Out of the economic free-fall of the past three years a new kind of voucher platform has emerged, the so-called “collective buy-ing/social media” daily deal brands led by Groupon, Living Social (owned by Amazon), Google Offers and others. These companies differ in two significant ways from the traditional cut-out voucher vendors: first, the merchant pays no money up front. (Groupon, for instance, splits the discount amount 50-50 with the merchant. If the deal is £20 of food for £10, Groupon gets £5 and the restaurateur gets £5 for every consumer who signs up.)

Second, the “deal” or discount does not go into effect until a minimum number of diners sign up for it and then it is limited to a specific time period. This encourages the sites’ users to encourage all their friends, families and neighbours to register for the daily deal they receive early each morning via email. The discount codes are redeemed at the restaurant in person via printout or mobile phone bar code and checked off against the confirmed purchaser list. Redemption rates are reportedly much higher than the traditional cut-out Sunday insert voucher, especially among tech-savvy Millennials.


These companies have been wildly successful. Consumers across socio-economic strata use them. Merchants, for the most part, like the volume of business they bring. But there is also some discontent and hand-wringing, too. When restaurateurs complain about Daily Deal companies, they cite four main issues. So if you are thinking about jumping in, let us address each concern relative to what you can do to turn them into deal-makers instead of deal-breakers.

“The 50-50 financial split is too high.”
The deal is the deal, and you cannot negotiate a higher percentage split. So resolve to make money by converting first-time guests into long-term patrons. Train your team to be world-class in suggestive selling and hospitality. This does not mean exclusively targeting voucher-bearers for upselling, but being habitually consistent at this art with every customer.

“The bearer is already your customer.”
If this is the case, then be pleased to learn that they are also users of Groupon or Living Social, et cetera. You occasionally buy a dessert or a drink for regulars don’t you? Chalk up the voucher to the same discretionary fund. Do not stoop to sarcasm or snide comments.

“No guarantee the first-timer will ever come back.”
That is true for any customer, whether they have been lured in by a discount or not. Do not treat the coupon-bearing customer with disdain or disrespect. See them for the ten-year-spend potential they represent if you can convert them into regulars. Kill them with kindness. Educate your staff and managers to display both grace under pressure and extraordinary service when it gets extraordinarily busy. This extends to the facial expression or body language the cashier or server or bartender or manager uses when the coupon is presented. And finally: make certain you are staffed properly for the expected rush of business. Emphasise any process that fosters more hospitality in and around each transaction.

“It attracts only deal-loyal, not brand- loyal customers.”

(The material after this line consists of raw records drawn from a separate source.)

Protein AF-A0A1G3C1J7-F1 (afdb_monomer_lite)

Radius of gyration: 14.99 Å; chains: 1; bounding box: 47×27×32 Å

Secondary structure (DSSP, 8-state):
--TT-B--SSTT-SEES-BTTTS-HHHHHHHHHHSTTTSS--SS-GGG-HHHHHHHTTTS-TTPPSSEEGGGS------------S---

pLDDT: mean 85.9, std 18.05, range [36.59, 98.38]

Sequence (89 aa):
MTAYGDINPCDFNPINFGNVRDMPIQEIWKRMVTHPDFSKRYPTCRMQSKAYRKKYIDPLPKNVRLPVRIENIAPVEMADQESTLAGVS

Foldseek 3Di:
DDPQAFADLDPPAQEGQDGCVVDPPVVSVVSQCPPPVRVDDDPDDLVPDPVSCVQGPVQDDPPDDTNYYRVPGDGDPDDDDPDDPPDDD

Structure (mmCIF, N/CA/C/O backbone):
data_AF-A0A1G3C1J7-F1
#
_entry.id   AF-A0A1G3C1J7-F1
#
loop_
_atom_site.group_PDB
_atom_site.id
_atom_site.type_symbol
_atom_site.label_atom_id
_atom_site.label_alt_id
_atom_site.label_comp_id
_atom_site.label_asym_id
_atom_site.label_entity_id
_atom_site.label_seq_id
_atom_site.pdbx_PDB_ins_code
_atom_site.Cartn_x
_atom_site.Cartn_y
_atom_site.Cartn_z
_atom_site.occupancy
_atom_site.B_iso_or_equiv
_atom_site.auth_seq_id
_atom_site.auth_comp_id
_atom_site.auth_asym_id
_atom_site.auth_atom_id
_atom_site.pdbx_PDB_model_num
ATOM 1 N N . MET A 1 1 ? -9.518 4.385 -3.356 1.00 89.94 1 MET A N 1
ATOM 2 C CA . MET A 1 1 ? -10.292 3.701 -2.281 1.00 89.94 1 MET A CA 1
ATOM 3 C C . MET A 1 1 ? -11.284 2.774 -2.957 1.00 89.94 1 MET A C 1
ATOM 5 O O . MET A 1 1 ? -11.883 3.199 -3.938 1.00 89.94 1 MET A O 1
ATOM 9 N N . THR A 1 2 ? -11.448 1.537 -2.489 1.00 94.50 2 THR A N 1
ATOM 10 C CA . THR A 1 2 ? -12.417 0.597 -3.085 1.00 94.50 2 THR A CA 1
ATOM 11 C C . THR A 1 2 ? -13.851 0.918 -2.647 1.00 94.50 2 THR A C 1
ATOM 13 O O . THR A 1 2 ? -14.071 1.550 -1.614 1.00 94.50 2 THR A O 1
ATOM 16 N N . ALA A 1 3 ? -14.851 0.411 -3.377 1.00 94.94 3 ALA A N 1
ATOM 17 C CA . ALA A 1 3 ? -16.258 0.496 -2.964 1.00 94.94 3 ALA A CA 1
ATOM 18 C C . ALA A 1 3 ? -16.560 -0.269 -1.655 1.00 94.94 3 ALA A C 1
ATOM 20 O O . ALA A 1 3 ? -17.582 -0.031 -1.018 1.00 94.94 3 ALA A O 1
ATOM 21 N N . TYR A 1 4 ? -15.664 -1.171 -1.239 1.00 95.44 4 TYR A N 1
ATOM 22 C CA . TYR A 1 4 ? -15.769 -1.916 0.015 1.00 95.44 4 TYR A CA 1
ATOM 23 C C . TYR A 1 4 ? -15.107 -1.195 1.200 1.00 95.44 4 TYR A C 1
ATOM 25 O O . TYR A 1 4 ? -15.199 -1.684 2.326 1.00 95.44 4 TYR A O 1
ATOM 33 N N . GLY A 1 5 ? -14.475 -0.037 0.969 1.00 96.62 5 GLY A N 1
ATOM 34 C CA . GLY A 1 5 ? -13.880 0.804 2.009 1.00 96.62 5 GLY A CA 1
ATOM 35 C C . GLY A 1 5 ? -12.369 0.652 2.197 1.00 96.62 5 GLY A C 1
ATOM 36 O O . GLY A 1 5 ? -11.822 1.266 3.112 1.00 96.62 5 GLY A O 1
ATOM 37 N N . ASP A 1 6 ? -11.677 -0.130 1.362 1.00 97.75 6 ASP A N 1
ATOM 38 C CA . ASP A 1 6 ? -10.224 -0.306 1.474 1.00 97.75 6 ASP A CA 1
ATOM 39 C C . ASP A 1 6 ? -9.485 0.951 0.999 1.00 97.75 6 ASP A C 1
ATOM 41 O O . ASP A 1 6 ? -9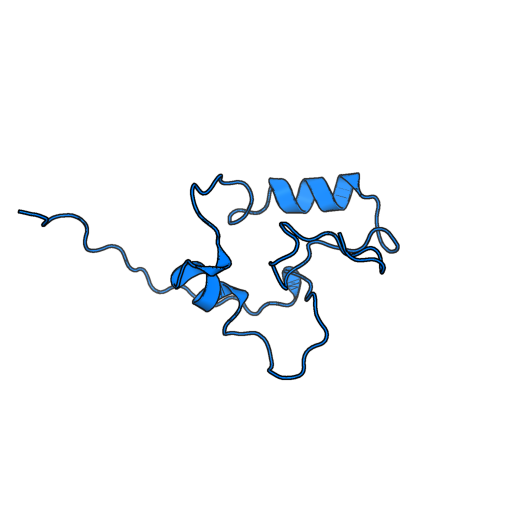.779 1.515 -0.065 1.00 97.75 6 ASP A O 1
ATOM 45 N N . ILE A 1 7 ? -8.502 1.386 1.785 1.00 97.56 7 ILE A N 1
ATOM 46 C CA . ILE A 1 7 ? -7.679 2.557 1.481 1.00 97.56 7 ILE A CA 1
ATOM 47 C C . ILE A 1 7 ? -6.352 2.100 0.883 1.00 97.56 7 ILE A C 1
ATOM 49 O O . ILE A 1 7 ? -5.460 1.597 1.570 1.00 97.56 7 ILE A O 1
ATOM 53 N N . ASN A 1 8 ? -6.237 2.304 -0.424 1.00 95.25 8 ASN A N 1
ATOM 54 C CA . ASN A 1 8 ? -5.064 1.988 -1.226 1.00 95.25 8 ASN A CA 1
ATOM 55 C C . ASN A 1 8 ? -4.216 3.255 -1.450 1.00 95.25 8 ASN A C 1
ATOM 57 O O . ASN A 1 8 ? -4.771 4.353 -1.537 1.00 95.25 8 ASN A O 1
ATOM 61 N N . PRO A 1 9 ? -2.890 3.121 -1.628 1.00 93.38 9 PRO A N 1
ATOM 62 C CA . PRO A 1 9 ? -1.997 4.241 -1.935 1.00 93.38 9 PRO A CA 1
ATOM 63 C C . PRO A 1 9 ? -2.194 4.794 -3.356 1.00 93.38 9 PRO A C 1
ATOM 65 O O . PRO A 1 9 ? -1.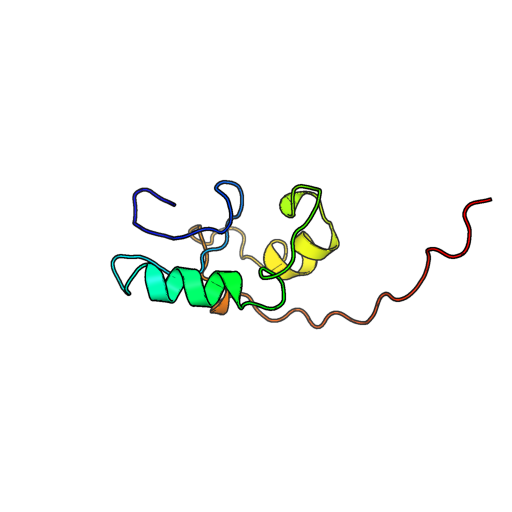863 5.946 -3.622 1.00 93.38 9 PRO A O 1
ATOM 68 N N . CYS A 1 10 ? -2.715 3.975 -4.273 1.00 91.50 10 CYS A N 1
ATOM 69 C CA . CYS A 1 10 ? -3.296 4.375 -5.554 1.00 91.50 10 CYS A CA 1
ATOM 70 C C . CYS A 1 10 ? -4.217 3.252 -6.059 1.00 91.50 10 CYS A C 1
ATOM 72 O O . CYS A 1 10 ? -4.114 2.118 -5.588 1.00 91.50 10 CYS A O 1
ATOM 74 N N . ASP A 1 11 ? -5.083 3.536 -7.032 1.00 90.50 11 ASP A N 1
ATOM 75 C CA . ASP A 1 11 ? -6.094 2.567 -7.491 1.00 90.50 11 ASP A CA 1
ATOM 76 C C . ASP A 1 11 ? -5.510 1.367 -8.260 1.00 90.50 11 ASP A C 1
ATOM 78 O O . ASP A 1 11 ? -6.143 0.320 -8.350 1.00 90.50 11 ASP A O 1
ATOM 82 N N . PHE A 1 12 ? -4.275 1.479 -8.759 1.00 90.44 12 PHE A N 1
ATOM 83 C CA . PHE A 1 12 ? -3.561 0.373 -9.414 1.00 90.44 12 PHE A CA 1
ATOM 84 C C . PHE A 1 12 ? -2.747 -0.490 -8.447 1.00 90.44 12 PHE A C 1
ATOM 86 O O . PHE A 1 12 ? -2.117 -1.460 -8.868 1.00 90.44 12 PHE A O 1
ATOM 93 N N . ASN A 1 13 ? -2.697 -0.121 -7.167 1.00 92.50 13 ASN A N 1
ATOM 94 C CA . ASN A 1 13 ? -1.922 -0.848 -6.180 1.00 92.50 13 ASN A CA 1
ATOM 95 C C . ASN A 1 13 ? -2.802 -1.902 -5.498 1.00 92.50 13 ASN A C 1
ATOM 97 O O . ASN A 1 13 ? -3.759 -1.528 -4.811 1.00 92.50 13 ASN A O 1
ATOM 101 N N . PRO A 1 14 ? -2.483 -3.202 -5.620 1.00 93.00 14 PRO A N 1
ATOM 102 C CA . PRO A 1 14 ? -3.273 -4.271 -5.013 1.00 93.00 14 PRO A CA 1
ATOM 103 C C . PRO A 1 14 ? -3.087 -4.376 -3.488 1.00 93.00 14 PRO A C 1
ATOM 105 O O . PRO A 1 14 ? -3.469 -5.382 -2.894 1.00 93.00 14 PRO A O 1
ATOM 108 N N . ILE A 1 15 ? -2.514 -3.351 -2.850 1.00 95.31 15 ILE A N 1
ATOM 109 C CA . ILE A 1 15 ? -2.205 -3.288 -1.421 1.00 95.31 15 ILE A CA 1
ATOM 110 C C . ILE A 1 15 ? -3.007 -2.169 -0.769 1.00 95.31 15 ILE A C 1
ATOM 112 O O . ILE A 1 15 ? -3.106 -1.070 -1.315 1.00 95.31 15 ILE A O 1
ATOM 116 N N . ASN A 1 16 ? -3.541 -2.433 0.421 1.00 96.81 16 ASN A N 1
ATOM 117 C CA . ASN A 1 16 ? -4.226 -1.446 1.247 1.00 96.81 16 ASN A CA 1
ATOM 118 C C . ASN A 1 16 ? -3.571 -1.298 2.633 1.00 96.81 16 ASN A C 1
ATOM 120 O O . ASN A 1 16 ? -2.831 -2.172 3.091 1.00 96.81 16 ASN A O 1
ATOM 124 N N . PHE A 1 17 ? -3.862 -0.180 3.299 1.00 97.62 17 PHE A N 1
ATOM 125 C CA . PHE A 1 17 ? -3.400 0.135 4.659 1.00 97.62 17 PHE A CA 1
ATOM 126 C C . PHE A 1 17 ? -4.477 -0.064 5.736 1.00 97.62 17 PHE A C 1
ATOM 128 O O . PHE A 1 17 ? -4.244 0.223 6.910 1.00 97.62 17 PHE A O 1
ATOM 135 N N . GLY A 1 18 ? -5.658 -0.535 5.342 1.00 97.31 18 GLY A N 1
ATOM 136 C CA . GLY A 1 18 ? -6.819 -0.685 6.205 1.00 97.31 18 GLY A CA 1
ATOM 137 C C . GLY A 1 18 ? -8.126 -0.431 5.462 1.00 97.31 18 GLY A C 1
ATOM 138 O O . GLY A 1 18 ? -8.137 -0.054 4.287 1.00 97.31 18 GLY A O 1
ATOM 139 N N . ASN A 1 19 ? -9.227 -0.614 6.184 1.00 97.94 19 ASN A N 1
ATOM 140 C CA . ASN A 1 19 ? -10.581 -0.407 5.694 1.00 97.94 19 ASN A CA 1
ATOM 141 C C . ASN A 1 19 ? -11.335 0.548 6.633 1.00 97.94 19 ASN A C 1
ATOM 143 O O . ASN A 1 19 ? -11.256 0.408 7.855 1.00 97.94 19 ASN A O 1
ATOM 147 N N . VAL A 1 20 ? -12.065 1.519 6.076 1.00 98.06 20 VAL A N 1
ATOM 148 C CA . VAL A 1 20 ? -12.809 2.533 6.857 1.00 98.06 20 VAL A CA 1
ATOM 149 C C . VAL A 1 20 ? -13.969 1.957 7.670 1.00 98.06 20 VAL A C 1
ATOM 151 O O . VAL A 1 20 ? -14.491 2.628 8.555 1.00 98.06 20 VAL A O 1
ATOM 154 N N . ARG A 1 21 ? -14.384 0.720 7.377 1.00 97.38 21 ARG A N 1
ATOM 155 C CA . ARG A 1 21 ? -15.373 -0.021 8.169 1.00 97.38 21 ARG A CA 1
ATOM 156 C C . ARG A 1 21 ? -14.781 -0.573 9.468 1.00 97.38 21 ARG A C 1
ATOM 158 O O . ARG A 1 21 ? -15.544 -0.841 10.388 1.00 97.38 21 ARG A O 1
ATOM 165 N N . ASP A 1 22 ? -13.455 -0.711 9.536 1.00 97.69 22 ASP A N 1
ATOM 166 C CA . ASP A 1 22 ? -12.747 -1.282 10.685 1.00 97.69 22 ASP A CA 1
ATOM 167 C C . ASP A 1 22 ? -12.096 -0.203 11.565 1.00 97.69 22 ASP A C 1
ATOM 169 O O . ASP A 1 22 ? -11.990 -0.378 12.776 1.00 97.69 22 ASP A O 1
ATOM 173 N N . MET A 1 23 ? -11.617 0.899 10.972 1.00 97.00 23 MET A N 1
ATOM 174 C CA . MET A 1 23 ? -10.917 1.967 11.699 1.00 97.00 23 MET A CA 1
ATOM 175 C C . MET A 1 23 ? -11.093 3.350 11.043 1.00 97.00 23 MET A C 1
ATOM 177 O O . MET A 1 23 ? -11.348 3.430 9.837 1.00 97.00 23 MET A O 1
ATOM 181 N N . PRO A 1 24 ? -10.916 4.457 11.792 1.00 98.19 24 PRO A N 1
ATOM 182 C CA . PRO A 1 24 ? -11.039 5.806 11.245 1.00 98.19 24 PRO A CA 1
ATOM 183 C C . PRO A 1 24 ? -10.044 6.076 10.111 1.00 98.19 24 PRO A C 1
ATOM 185 O O . PRO A 1 24 ? -8.866 5.719 10.193 1.00 98.19 24 PRO A O 1
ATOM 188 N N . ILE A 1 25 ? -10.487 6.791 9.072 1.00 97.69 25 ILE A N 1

All traffic is not profit- able traffic. There is no doubt that a certain percentage of your coupon customers are there only for the discount. But the belief that the majority are is not supported by research. Last month the Chicago Tribune shared a Technomic survey of 5,000 restaurant-goers’ attitudes toward daily deal couponing sites that offered some surprising insights:
• 48 per cent of deal buyers used the coupon at a restaurant they have not yet visited, and 25 per cent used it at a restaurant they have only visited once before.
• 67 per cent later returned to the restaurant without a daily deal.
• 83 per cent recommended the restaurant to family and/or friends.
• 34 per cent posted a review of the restaurant on a site such as Yelp or Zagat, and 25 per cent wrote about the restaurant on their Facebook page.

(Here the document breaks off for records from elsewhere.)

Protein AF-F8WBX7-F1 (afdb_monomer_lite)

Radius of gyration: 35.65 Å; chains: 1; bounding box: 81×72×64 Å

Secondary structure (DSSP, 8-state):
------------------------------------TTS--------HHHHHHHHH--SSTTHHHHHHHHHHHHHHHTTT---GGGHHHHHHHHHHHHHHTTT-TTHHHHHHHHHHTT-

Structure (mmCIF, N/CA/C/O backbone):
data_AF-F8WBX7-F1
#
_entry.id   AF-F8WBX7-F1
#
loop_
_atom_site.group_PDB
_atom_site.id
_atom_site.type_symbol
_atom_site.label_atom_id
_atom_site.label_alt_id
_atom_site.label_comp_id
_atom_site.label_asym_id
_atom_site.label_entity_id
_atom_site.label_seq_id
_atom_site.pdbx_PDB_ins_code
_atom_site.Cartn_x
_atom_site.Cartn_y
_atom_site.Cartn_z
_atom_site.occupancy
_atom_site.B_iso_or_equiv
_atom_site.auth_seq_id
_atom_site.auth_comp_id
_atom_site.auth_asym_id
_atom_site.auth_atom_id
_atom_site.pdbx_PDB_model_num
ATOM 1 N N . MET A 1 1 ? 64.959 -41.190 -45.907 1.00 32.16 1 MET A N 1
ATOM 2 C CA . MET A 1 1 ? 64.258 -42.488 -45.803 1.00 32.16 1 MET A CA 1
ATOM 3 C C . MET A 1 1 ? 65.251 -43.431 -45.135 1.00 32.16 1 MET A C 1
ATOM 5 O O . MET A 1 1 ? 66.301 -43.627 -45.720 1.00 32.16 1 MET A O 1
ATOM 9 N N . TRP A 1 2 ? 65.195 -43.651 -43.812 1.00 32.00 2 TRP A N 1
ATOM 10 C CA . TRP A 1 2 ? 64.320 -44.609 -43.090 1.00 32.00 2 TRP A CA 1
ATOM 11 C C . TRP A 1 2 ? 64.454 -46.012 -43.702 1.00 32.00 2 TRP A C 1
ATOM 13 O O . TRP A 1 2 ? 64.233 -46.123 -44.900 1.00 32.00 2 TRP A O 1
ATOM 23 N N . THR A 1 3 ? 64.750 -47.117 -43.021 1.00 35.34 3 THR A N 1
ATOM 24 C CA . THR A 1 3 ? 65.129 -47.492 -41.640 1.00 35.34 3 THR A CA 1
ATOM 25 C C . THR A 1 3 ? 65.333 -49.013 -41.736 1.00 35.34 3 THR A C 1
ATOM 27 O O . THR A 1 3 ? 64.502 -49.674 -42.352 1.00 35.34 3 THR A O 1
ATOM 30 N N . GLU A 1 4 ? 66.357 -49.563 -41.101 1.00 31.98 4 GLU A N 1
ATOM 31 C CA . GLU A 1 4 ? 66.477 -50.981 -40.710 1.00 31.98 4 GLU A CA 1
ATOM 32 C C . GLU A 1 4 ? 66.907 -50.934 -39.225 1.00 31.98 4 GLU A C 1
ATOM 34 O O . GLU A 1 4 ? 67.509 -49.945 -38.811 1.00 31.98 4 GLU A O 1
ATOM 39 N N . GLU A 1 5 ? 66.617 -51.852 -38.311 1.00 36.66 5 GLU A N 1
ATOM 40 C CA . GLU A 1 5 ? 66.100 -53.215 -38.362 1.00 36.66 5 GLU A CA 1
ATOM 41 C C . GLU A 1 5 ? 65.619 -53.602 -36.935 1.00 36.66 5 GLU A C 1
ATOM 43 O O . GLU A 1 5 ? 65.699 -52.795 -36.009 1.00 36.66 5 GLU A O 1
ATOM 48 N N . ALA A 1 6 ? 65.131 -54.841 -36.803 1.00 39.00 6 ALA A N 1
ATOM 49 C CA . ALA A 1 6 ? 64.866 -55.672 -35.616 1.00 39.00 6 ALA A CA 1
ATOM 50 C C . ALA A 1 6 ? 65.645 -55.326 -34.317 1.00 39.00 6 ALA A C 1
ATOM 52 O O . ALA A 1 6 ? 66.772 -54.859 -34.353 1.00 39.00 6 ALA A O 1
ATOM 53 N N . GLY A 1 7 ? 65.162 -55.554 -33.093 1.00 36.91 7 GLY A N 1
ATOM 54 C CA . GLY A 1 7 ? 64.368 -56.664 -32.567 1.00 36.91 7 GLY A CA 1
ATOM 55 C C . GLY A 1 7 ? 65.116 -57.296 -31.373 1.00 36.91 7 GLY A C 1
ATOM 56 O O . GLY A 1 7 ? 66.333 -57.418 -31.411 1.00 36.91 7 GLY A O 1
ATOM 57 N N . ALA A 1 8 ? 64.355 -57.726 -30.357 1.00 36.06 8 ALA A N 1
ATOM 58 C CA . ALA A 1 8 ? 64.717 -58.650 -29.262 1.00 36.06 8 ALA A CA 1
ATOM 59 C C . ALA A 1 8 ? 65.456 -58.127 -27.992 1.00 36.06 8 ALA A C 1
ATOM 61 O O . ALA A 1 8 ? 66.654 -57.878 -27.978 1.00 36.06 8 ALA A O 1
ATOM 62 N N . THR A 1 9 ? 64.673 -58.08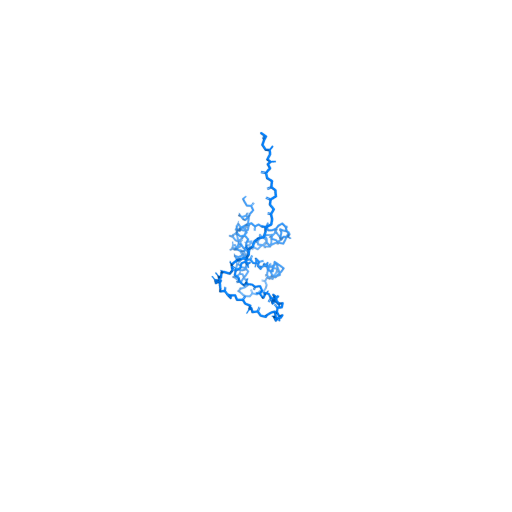3 -26.896 1.00 35.72 9 THR A N 1
ATOM 63 C CA . THR A 1 9 ? 64.915 -58.601 -25.519 1.00 35.72 9 THR A CA 1
ATOM 64 C C . THR A 1 9 ? 66.294 -58.496 -24.855 1.00 35.72 9 THR A C 1
ATOM 66 O O . THR A 1 9 ? 67.227 -59.159 -25.288 1.00 35.72 9 THR A O 1
ATOM 69 N N . ALA A 1 10 ? 66.338 -57.889 -23.660 1.00 38.41 10 ALA A N 1
ATOM 70 C CA . ALA A 1 10 ? 66.736 -58.559 -22.406 1.00 38.41 10 ALA A CA 1
ATOM 71 C C . ALA A 1 10 ? 66.576 -57.623 -21.190 1.00 38.41 10 ALA A C 1
ATOM 73 O O . ALA A 1 10 ? 66.695 -56.406 -21.285 1.00 38.41 10 ALA A O 1
ATOM 74 N N . GLU A 1 11 ? 66.257 -58.239 -20.061 1.00 33.62 11 GLU A N 1
ATOM 75 C CA . GLU A 1 11 ? 65.795 -57.678 -18.794 1.00 33.62 11 GLU A CA 1
ATOM 76 C C . GLU A 1 11 ? 66.921 -57.069 -17.938 1.00 33.62 11 GLU A C 1
ATOM 78 O O . GLU A 1 11 ? 68.028 -57.599 -17.907 1.00 33.62 11 GLU A O 1
ATOM 83 N N . ALA A 1 12 ? 66.601 -56.035 -17.148 1.00 40.03 12 ALA A N 1
ATOM 84 C CA . ALA A 1 12 ? 67.193 -55.821 -15.824 1.00 40.03 12 ALA A CA 1
ATOM 85 C C . ALA A 1 12 ? 66.313 -54.886 -14.966 1.00 40.03 12 ALA A C 1
ATOM 87 O O . ALA A 1 12 ? 66.141 -53.706 -15.267 1.00 40.03 12 ALA A O 1
ATOM 88 N N . GLN A 1 13 ? 65.768 -55.469 -13.893 1.00 34.62 13 GLN A N 1
ATOM 89 C CA . GLN A 1 13 ? 65.383 -54.863 -12.606 1.00 34.62 13 GLN A CA 1
ATOM 90 C C . GLN A 1 13 ? 66.312 -53.688 -12.214 1.00 34.62 13 GLN A C 1
ATOM 92 O O . GLN A 1 13 ? 67.504 -53.739 -12.480 1.00 34.62 13 GLN A O 1
ATOM 97 N N . GLU A 1 14 ? 65.873 -52.631 -11.526 1.00 36.47 14 GLU A N 1
ATOM 98 C CA . GLU A 1 14 ? 65.305 -52.718 -10.180 1.00 36.47 14 GLU A CA 1
ATOM 99 C C . GLU A 1 14 ? 64.715 -51.379 -9.692 1.00 36.47 14 GLU A C 1
ATOM 101 O O . GLU A 1 14 ? 65.154 -50.300 -10.078 1.00 36.47 14 GLU A O 1
ATOM 106 N N . SER A 1 15 ? 63.834 -51.519 -8.696 1.00 37.59 15 SER A N 1
ATOM 107 C CA . SER A 1 15 ? 63.729 -50.653 -7.513 1.00 37.59 15 SER A CA 1
ATOM 108 C C . SER A 1 15 ? 63.017 -49.308 -7.671 1.00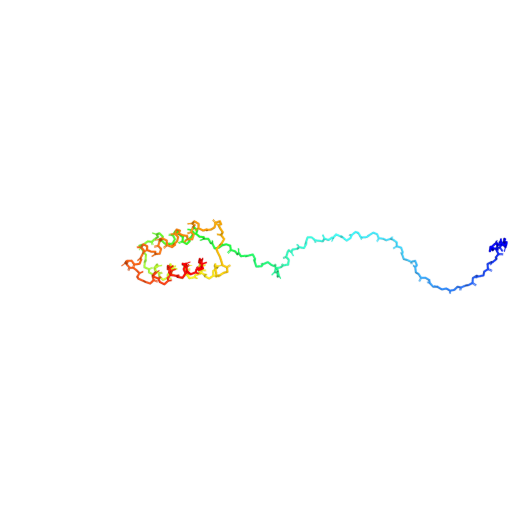 37.59 15 SER A C 1
ATOM 110 O O . SER A 1 15 ? 63.596 -48.302 -8.067 1.00 37.59 15 SER A O 1
ATOM 112 N N . GLY A 1 16 ? 61.749 -49.262 -7.243 1.00 35.47 16 GLY A N 1
ATOM 113 C CA . GLY A 1 16 ? 61.037 -47.986 -7.173 1.00 35.47 16 GLY A CA 1
ATOM 114 C C . GLY A 1 16 ? 59.624 -47.977 -6.600 1.00 35.47 16 GLY A C 1
ATOM 115 O O . GLY A 1 16 ? 58.793 -47.254 -7.116 1.00 35.47 16 GLY A O 1
ATOM 116 N N . ILE A 1 17 ? 59.369 -48.741 -5.533 1.00 42.94 17 ILE A N 1
ATOM 117 C CA . ILE A 1 17 ? 58.415 -48.397 -4.455 1.00 42.94 17 ILE A CA 1
ATOM 118 C C . ILE A 1 17 ? 56.901 -48.340 -4.804 1.00 42.94 17 ILE A C 1
ATOM 120 O O . ILE A 1 17 ? 56.388 -47.429 -5.438 1.00 42.94 17 ILE A O 1
ATOM 124 N N . ARG A 1 18 ? 56.204 -49.357 -4.262 1.00 49.78 18 ARG A N 1
ATOM 125 C CA . ARG A 1 18 ? 54.848 -49.427 -3.652 1.00 49.78 18 ARG A CA 1
ATOM 126 C C . ARG A 1 18 ? 53.939 -48.190 -3.836 1.00 49.78 18 ARG A C 1
ATOM 128 O O . ARG A 1 18 ? 54.327 -47.068 -3.559 1.00 49.78 18 ARG A O 1
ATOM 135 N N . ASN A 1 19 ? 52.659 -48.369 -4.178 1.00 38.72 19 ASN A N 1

While the process of social media/daily deals is digital, the fact remains that people are analogue. Leverage high tech to bring more business in, but focus on “high touch” to bring those people back. Service is the invisible product. Do not drive more traffic to your business without first having quality, service and cleanliness hard-wired into your people and processes. Great marketing can kill a bad business.